Ok.

Simone,

Please let me know if I can provide any additional log files.

Thanks for taking the time to look into this.

Joel

On Jun 16, 2017 8:59 AM, "Sahina Bose" <sabose@redhat.com> wrote:
I don't notice anything wrong on the gluster end.

Maybe Simone can help take a look at HE behaviour?

On Fri, Jun 16, 2017 at 6:14 PM, Joel Diaz <mrjoeldiaz@gmail.com> wrote:
Good morning,

Info requested below.

[root@ovirt-hyp-02 ~]# hosted-engine --vm-start

Exception in thread Client localhost:54321 (most likely raised during interpreter shutdown):VM exists and its status is Up

 

[root@ovirt-hyp-02 ~]# ping engine

PING engine.example.lan (192.168.170.149) 56(84) bytes of data.

From ovirt-hyp-02.example.lan (192.168.170.143) icmp_seq=1 Destination Host Unreachable

From ovirt-hyp-02.example.lan (192.168.170.143) icmp_seq=2 Destination Host Unreachable

From ovirt-hyp-02.example.lan (192.168.170.143) icmp_seq=3 Destination Host Unreachable

From ovirt-hyp-02.example.lan (192.168.170.143) icmp_seq=4 Destination Host Unreachable

From ovirt-hyp-02.example.lan (192.168.170.143) icmp_seq=5 Destination Host Unreachable

>From ovirt-hyp-02.example.lan (192.168.170.143) icmp_seq=6 Destination Host Unreachable

From ovirt-hyp-02.example.lan (192.168.170.143) icmp_seq=7 Destination Host Unreachable

From ovirt-hyp-02.example.lan (192.168.170.143) icmp_seq=8 Destination Host Unreachable

 

 

[root@ovirt-hyp-02 ~]# gluster volume status engine

Status of volume: engine

Gluster process                             TCP Port  RDMA Port  Online  Pid

------------------------------------------------------------------------------

Brick 192.168.170.141:/gluster_bricks/engin

e/engine                                    49159     0          Y       1799

Brick 192.168.170.143:/gluster_bricks/engin

e/engine                                    49159     0          Y       2900

Self-heal Daemon on localhost               N/A       N/A        Y       2914

Self-heal Daemon on ovirt-hyp-01.example.lan   N/A       N/A        Y       1854

 

Task Status of Volume engine

------------------------------------------------------------------------------

There are no active volume tasks

 

[root@ovirt-hyp-02 ~]# gluster volume heal engine info

Brick 192.168.170.141:/gluster_bricks/engine/engine

Status: Connected

Number of entries: 0

 

Brick 192.168.170.143:/gluster_bricks/engine/engine

Status: Connected

Number of entries: 0

 

Brick 192.168.170.147:/gluster_bricks/engine/engine

Status: Connected

Number of entries: 0

 

[root@ovirt-hyp-02 ~]# cat /var/log/glusterfs/rhev-data-center-mnt-glusterSD-ovirt-hyp-01.example.lan\:engine.log

[2017-06-15 13:37:02.009436] I [glusterfsd-mgmt.c:1600:mgmt_getspec_cbk] 0-glusterfs: No change in volfile, continuing

 

 

Each of the three host sends out the following notifications about every 15 minutes.

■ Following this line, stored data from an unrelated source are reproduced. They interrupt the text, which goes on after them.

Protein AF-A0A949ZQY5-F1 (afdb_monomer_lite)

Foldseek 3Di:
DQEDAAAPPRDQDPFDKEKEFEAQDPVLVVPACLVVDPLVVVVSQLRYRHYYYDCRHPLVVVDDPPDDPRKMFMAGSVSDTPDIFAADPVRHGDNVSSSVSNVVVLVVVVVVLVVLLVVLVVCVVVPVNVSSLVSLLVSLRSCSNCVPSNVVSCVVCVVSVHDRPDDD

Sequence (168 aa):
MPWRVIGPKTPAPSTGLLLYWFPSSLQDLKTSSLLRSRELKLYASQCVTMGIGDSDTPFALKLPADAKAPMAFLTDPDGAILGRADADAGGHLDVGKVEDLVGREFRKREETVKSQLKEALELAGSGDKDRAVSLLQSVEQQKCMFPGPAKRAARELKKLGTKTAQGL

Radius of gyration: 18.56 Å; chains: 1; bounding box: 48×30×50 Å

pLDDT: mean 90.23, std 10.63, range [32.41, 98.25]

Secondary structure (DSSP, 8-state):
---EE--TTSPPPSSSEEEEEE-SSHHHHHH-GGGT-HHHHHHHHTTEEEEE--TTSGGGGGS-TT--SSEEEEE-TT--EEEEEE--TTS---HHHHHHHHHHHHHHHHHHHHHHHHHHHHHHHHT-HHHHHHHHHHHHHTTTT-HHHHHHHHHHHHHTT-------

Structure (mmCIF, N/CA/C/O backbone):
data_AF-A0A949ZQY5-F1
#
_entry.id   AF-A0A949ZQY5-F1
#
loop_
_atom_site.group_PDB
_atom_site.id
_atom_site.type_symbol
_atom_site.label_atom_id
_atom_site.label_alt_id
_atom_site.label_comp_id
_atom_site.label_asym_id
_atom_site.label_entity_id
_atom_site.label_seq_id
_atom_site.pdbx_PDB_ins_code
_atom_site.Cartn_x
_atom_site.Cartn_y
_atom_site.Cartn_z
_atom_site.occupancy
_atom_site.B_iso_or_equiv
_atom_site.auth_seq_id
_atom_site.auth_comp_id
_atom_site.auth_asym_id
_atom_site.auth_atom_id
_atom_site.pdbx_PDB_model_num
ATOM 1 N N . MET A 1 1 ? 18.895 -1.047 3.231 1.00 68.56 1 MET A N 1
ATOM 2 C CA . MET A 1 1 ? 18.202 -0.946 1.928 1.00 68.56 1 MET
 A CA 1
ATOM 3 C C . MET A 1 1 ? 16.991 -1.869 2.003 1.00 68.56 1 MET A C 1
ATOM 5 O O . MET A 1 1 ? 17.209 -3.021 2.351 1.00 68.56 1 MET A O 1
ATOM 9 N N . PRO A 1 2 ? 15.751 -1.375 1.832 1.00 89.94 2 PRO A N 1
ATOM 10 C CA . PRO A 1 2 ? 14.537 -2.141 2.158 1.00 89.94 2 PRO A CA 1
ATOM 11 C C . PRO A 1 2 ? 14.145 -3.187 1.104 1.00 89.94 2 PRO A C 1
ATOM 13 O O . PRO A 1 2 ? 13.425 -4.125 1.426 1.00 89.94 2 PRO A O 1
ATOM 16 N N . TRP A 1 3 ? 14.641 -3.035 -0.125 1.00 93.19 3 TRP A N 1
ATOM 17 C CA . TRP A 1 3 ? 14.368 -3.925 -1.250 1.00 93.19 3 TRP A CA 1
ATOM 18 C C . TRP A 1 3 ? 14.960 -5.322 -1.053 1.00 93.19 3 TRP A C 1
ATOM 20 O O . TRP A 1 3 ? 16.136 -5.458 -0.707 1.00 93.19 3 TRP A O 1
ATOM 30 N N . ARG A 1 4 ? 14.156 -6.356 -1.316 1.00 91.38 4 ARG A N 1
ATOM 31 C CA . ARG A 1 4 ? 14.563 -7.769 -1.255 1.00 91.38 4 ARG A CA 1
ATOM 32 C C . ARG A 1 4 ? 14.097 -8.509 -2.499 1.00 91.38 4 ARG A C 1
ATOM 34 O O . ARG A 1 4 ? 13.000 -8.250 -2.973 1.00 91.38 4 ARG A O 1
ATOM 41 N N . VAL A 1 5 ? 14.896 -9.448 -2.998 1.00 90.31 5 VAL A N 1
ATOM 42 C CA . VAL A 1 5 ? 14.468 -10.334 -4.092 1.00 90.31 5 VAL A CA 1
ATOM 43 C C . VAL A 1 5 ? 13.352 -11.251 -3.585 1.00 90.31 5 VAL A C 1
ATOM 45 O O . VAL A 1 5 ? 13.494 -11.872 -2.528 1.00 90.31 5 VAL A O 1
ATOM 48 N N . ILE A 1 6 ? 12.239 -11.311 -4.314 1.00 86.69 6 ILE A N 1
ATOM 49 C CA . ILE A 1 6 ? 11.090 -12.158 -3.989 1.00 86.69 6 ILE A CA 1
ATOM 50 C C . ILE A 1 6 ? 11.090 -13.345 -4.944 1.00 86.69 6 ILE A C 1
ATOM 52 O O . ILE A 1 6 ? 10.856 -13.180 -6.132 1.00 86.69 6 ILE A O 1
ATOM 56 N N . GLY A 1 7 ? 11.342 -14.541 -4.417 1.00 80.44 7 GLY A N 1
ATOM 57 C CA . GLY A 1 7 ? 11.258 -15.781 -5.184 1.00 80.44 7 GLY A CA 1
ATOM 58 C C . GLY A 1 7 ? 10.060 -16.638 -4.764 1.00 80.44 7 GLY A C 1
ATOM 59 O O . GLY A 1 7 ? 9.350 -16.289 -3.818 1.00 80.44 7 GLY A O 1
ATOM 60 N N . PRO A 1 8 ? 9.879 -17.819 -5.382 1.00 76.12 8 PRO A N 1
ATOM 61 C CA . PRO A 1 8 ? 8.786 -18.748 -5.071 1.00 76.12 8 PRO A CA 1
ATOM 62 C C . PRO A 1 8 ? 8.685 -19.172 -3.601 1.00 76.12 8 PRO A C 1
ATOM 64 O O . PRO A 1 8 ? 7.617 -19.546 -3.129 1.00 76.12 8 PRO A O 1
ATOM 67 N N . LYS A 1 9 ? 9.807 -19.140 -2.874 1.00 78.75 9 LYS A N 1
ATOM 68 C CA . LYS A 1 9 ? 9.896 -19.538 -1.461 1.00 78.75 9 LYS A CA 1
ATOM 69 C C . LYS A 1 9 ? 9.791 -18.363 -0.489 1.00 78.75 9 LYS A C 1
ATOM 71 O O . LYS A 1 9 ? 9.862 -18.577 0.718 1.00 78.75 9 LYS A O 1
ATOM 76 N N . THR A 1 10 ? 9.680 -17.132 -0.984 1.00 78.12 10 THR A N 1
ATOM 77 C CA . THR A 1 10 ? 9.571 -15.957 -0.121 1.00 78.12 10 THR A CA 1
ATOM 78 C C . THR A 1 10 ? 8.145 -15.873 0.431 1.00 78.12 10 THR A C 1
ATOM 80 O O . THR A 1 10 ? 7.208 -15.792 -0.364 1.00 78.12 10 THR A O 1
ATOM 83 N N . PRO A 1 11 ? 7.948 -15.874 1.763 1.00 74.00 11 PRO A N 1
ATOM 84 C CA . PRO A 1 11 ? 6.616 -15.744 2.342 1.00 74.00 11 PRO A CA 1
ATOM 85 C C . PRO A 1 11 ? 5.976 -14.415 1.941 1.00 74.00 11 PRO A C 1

Hosted engine host: ovirt-hyp-01.example.lan changed state: EngineDown-EngineStart.

Hosted engine host: ovirt-hyp-01.example.lan changed state: EngineStart-EngineStarting.

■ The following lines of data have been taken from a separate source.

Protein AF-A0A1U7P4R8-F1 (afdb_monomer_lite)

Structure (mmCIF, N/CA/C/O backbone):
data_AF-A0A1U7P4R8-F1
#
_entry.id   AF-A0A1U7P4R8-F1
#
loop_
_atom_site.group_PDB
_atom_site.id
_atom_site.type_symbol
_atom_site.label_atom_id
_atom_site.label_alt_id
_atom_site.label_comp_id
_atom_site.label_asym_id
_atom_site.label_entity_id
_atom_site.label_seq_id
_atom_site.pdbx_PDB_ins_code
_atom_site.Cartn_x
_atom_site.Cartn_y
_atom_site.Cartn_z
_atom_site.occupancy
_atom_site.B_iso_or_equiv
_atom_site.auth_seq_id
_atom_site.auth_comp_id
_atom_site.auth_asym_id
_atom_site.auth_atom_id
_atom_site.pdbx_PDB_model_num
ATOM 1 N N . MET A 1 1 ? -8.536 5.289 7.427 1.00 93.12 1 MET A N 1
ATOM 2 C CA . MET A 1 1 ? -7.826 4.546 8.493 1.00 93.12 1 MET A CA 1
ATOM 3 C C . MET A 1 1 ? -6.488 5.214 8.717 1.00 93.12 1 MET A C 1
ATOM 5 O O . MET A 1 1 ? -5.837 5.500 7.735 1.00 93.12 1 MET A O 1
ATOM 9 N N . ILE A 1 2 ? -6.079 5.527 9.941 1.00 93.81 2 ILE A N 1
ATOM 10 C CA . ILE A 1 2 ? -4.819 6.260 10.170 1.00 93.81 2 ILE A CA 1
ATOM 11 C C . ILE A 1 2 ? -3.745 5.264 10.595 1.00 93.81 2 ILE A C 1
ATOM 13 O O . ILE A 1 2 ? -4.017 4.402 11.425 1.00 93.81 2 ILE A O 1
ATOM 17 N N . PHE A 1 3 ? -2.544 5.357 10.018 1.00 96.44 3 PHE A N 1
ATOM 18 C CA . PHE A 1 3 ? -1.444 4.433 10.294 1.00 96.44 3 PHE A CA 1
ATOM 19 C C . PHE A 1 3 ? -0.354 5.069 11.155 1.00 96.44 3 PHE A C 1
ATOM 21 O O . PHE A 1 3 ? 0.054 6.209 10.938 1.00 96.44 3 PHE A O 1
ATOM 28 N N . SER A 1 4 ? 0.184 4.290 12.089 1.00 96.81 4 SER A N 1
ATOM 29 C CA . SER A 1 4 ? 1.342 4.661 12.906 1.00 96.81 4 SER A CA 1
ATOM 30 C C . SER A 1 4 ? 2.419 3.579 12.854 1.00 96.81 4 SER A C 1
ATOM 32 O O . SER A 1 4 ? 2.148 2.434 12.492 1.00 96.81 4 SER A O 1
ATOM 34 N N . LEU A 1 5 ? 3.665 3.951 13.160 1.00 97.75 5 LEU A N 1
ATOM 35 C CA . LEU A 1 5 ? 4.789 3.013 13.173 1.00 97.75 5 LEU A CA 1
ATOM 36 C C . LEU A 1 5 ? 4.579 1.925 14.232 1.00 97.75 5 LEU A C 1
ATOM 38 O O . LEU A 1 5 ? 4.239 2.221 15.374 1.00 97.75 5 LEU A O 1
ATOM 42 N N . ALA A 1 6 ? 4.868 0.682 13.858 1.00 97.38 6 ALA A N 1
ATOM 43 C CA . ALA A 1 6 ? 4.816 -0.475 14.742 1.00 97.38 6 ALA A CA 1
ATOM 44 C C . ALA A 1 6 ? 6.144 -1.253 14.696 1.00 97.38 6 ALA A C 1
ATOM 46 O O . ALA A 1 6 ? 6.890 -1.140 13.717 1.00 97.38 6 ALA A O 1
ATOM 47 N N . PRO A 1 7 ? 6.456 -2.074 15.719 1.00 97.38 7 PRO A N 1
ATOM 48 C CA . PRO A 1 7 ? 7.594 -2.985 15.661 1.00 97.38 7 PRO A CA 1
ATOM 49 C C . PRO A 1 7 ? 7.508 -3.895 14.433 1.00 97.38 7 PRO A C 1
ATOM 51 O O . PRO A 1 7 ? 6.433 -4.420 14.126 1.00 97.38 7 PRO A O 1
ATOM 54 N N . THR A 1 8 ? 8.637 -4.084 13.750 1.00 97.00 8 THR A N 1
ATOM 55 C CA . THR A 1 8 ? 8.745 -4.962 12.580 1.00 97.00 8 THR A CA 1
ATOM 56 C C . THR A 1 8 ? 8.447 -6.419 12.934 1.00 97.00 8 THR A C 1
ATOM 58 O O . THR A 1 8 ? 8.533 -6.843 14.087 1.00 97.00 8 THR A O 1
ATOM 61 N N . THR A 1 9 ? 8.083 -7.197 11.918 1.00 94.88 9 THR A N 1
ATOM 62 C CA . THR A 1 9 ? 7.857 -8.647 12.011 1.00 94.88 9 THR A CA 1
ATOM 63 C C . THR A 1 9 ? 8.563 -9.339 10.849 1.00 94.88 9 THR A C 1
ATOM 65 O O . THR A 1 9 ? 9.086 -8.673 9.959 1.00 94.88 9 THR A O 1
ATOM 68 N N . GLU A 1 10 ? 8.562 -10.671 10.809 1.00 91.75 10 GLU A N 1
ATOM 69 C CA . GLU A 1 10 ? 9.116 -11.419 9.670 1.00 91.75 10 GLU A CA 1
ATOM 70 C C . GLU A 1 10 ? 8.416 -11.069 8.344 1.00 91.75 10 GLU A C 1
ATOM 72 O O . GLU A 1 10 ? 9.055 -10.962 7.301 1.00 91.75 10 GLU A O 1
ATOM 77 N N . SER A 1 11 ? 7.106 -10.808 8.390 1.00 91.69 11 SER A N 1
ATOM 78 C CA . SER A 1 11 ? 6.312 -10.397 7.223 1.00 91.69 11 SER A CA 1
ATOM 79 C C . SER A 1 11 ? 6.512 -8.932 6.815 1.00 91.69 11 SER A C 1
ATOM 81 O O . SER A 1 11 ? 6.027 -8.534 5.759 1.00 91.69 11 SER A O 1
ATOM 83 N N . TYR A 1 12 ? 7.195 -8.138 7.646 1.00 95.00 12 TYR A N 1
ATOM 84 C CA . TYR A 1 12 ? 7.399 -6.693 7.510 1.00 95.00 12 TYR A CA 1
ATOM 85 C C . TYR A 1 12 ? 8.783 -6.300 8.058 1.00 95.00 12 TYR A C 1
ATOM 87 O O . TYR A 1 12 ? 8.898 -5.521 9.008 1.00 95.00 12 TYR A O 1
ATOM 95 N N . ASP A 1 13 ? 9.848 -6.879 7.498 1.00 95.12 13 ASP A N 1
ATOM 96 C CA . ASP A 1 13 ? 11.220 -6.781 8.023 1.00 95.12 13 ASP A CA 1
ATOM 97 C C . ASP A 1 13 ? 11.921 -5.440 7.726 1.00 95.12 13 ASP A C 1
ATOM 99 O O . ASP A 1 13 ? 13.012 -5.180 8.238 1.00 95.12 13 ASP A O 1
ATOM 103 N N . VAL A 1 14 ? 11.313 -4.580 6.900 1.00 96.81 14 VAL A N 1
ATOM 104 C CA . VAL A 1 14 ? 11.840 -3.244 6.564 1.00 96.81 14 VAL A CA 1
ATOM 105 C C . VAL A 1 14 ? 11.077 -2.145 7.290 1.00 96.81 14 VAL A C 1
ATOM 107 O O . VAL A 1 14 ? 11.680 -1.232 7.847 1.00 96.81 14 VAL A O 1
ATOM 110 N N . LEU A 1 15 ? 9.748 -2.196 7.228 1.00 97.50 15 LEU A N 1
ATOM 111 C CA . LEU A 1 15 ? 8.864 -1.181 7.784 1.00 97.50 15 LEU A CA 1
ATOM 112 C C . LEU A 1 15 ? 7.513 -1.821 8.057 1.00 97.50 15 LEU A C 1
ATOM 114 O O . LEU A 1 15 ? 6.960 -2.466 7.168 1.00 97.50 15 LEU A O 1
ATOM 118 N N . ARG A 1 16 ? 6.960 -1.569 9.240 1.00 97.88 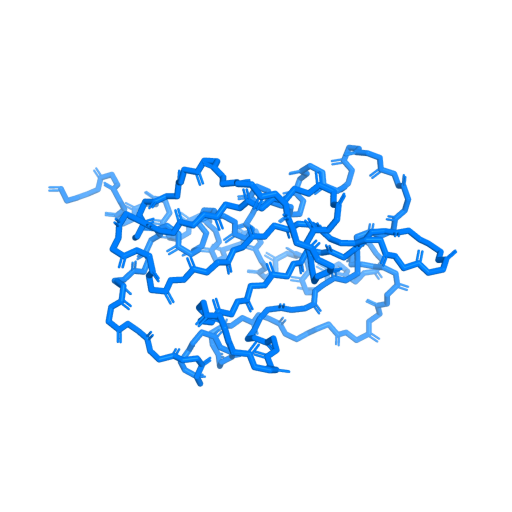16 ARG A N 1
ATOM 119 C CA . ARG A 1 16 ? 5.595 -1.946 9.587 1.00 97.88 16 ARG A CA 1
ATOM 120 C C . ARG A 1 16 ? 4.861 -0.745 10.152 1.00 97.88 16 ARG A C 1
ATOM 122 O O . ARG A 1 16 ? 5.377 -0.037 11.016 1.00 97.88 16 ARG A O 1
ATOM 129 N N . LEU A 1 17 ? 3.655 -0.540 9.658 1.00 98.06 17 LEU A N 1
ATOM 130 C CA . LEU A 1 17 ? 2.684 0.384 10.202 1.00 98.06 17 LEU A CA 1
ATOM 131 C C . LEU A 1 17 ? 1.405 -0.377 10.519 1.00 98.06 17 LEU A C 1
ATOM 133 O O . LEU A 1 17 ? 1.044 -1.311 9.804 1.00 98.06 17 LEU A O 1
ATOM 137 N N . THR A 1 18 ? 0.714 0.041 11.569 1.00 97.94 18 THR A N 1
ATOM 138 C CA . THR A 1 18 ? -0.590 -0.503 11.957 1.00 97.94 18 THR A CA 1
ATOM 139 C C . THR A 1 18 ? -1.616 0.609 12.031 1.00 97.94 18 THR A C 1
ATOM 141 O O . THR A 1 18 ? -1.274 1.740 12.391 1.00 97.94 18 THR A O 1
ATOM 144 N N . SER A 1 19 ? -2.861 0.294 11.682 1.00 97.44 19 SER A N 1
ATOM 145 C CA . SER A 1 19 ? -3.962 1.237 11.845 1.00 97.44 19 SER A CA 1
ATOM 146 C C . SER A 1 19 ? -4.223 1.537 13.326 1.00 97.44 19 SER A C 1
ATOM 148 O O . SER A 1 19 ? -3.811 0.766 14.196 1.00 97.44 19 SER A O 1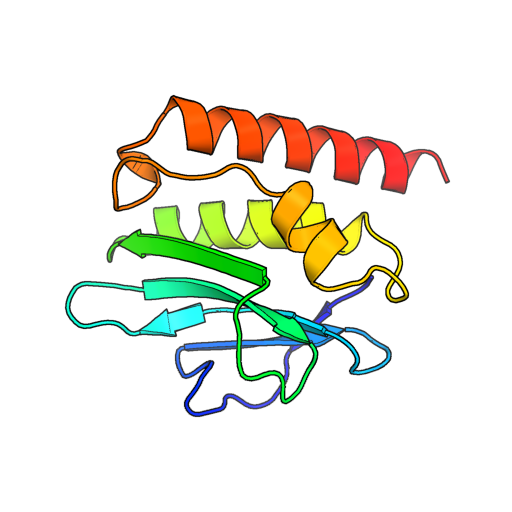
ATOM 150 N N . GLU A 1 20 ? -4.915 2.635 13.631 1.00 95.38 20 GLU A N 1
ATOM 151 C CA . GLU A 1 20 ? -5.226 3.046 15.010 1.00 95.38 20 GLU A CA 1
ATOM 152 C C . GLU A 1 20 ? -5.964 1.967 15.809 1.00 95.38 20 GLU A C 1
ATOM 154 O O . GLU A 1 20 ? -5.674 1.776 16.990 1.00 95.38 20 GLU A O 1
ATOM 159 N N . THR A 1 21 ? -6.868 1.210 15.175 1.00 95.38 21 THR A N 1
ATOM 160 C CA . THR A 1 21 ? -7.570 0.100 15.847 1.00 95.38 21 THR A CA 1
ATOM 161 C C . THR A 1 21 ? -6.833 -1.242 15.765 1.00 95.38 21 THR A C 1
ATOM 163 O O . THR A 1 21 ? -7.389 -2.275 16.136 1.00 95.38 21 THR A O 1
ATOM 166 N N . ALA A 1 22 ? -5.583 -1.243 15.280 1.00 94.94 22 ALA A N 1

Hosted engine host: ovirt-hyp-01.example.lan changed state: EngineStarting-EngineForceStop.

Hosted engine host: ovirt-hyp-01.example.lan changed state: EngineForceStop-EngineDown.

Please let me know if you need any additional information.

Thank you,

Joel




On Jun 16, 2017 2:52 AM, "Sahina Bose" <sabose@redhat.com> wrote:
From the agent.log, 
MainThread::INFO::2017-06-15 11:16:50,583::states::473::ovirt_hosted_engine_ha.agent.hosted_engine.HostedEngine::(consume) Engine vm is running on host ovirt-hyp-02.reis.com (id 2)

It looks like the HE VM was started successfully? Is it possible that the ovirt-engine service could not be started on the HE VM. Could you try to start the HE vm using below and then logging into the VM console.
#hosted-engine --vm-start

Also, please check
# gluster volume status engine
# gluster volume heal engine info

Please also check if there are errors in gluster mount logs - at /var/log/glusterfs/rhev-data-center-mnt..<engine>.log


On Thu, Jun 15, 2017 at 8:53 PM, Joel Diaz <mrjoeldiaz@gmail.com> wrote:
Sorry. I forgot to attached the requested logs in the previous email.

Thanks,

On Jun 15, 2017 9:38 AM, "Joel Diaz" <mrjoeldiaz@gmail.com> wrote:
Good morning,

Requested info below. Along with some additional info. 

You'll notice the data volume is not mounted.

Any help in getting HE back running would be greatly appreciated.

Thank you,

Joel

[root@ovirt-hyp-01 ~]# hosted-engine --vm-status

 

 

--== Host 1 status ==--

 

conf_on_shared_storage             : True

Status up-to-date                  : False

Hostname                           : ovirt-hyp-01.example.lan

Host ID                            : 1

Engine status                      : unknown stale-data

Score                              : 3400

stopped                            : False

Local maintenance                  : False

crc32                              : 5558a7d3

local_conf_timestamp               : 20356

Host timestamp                     : 20341

Extra metadata (valid at timestamp):

        metadata_parse_version=1

        metadata_feature_version=1

        timestamp=20341 (Fri Jun  9 14:38:57 2017)

        host-id=1

        score=3400

        vm_conf_refresh_time=20356 (Fri Jun  9 14:39:11 2017)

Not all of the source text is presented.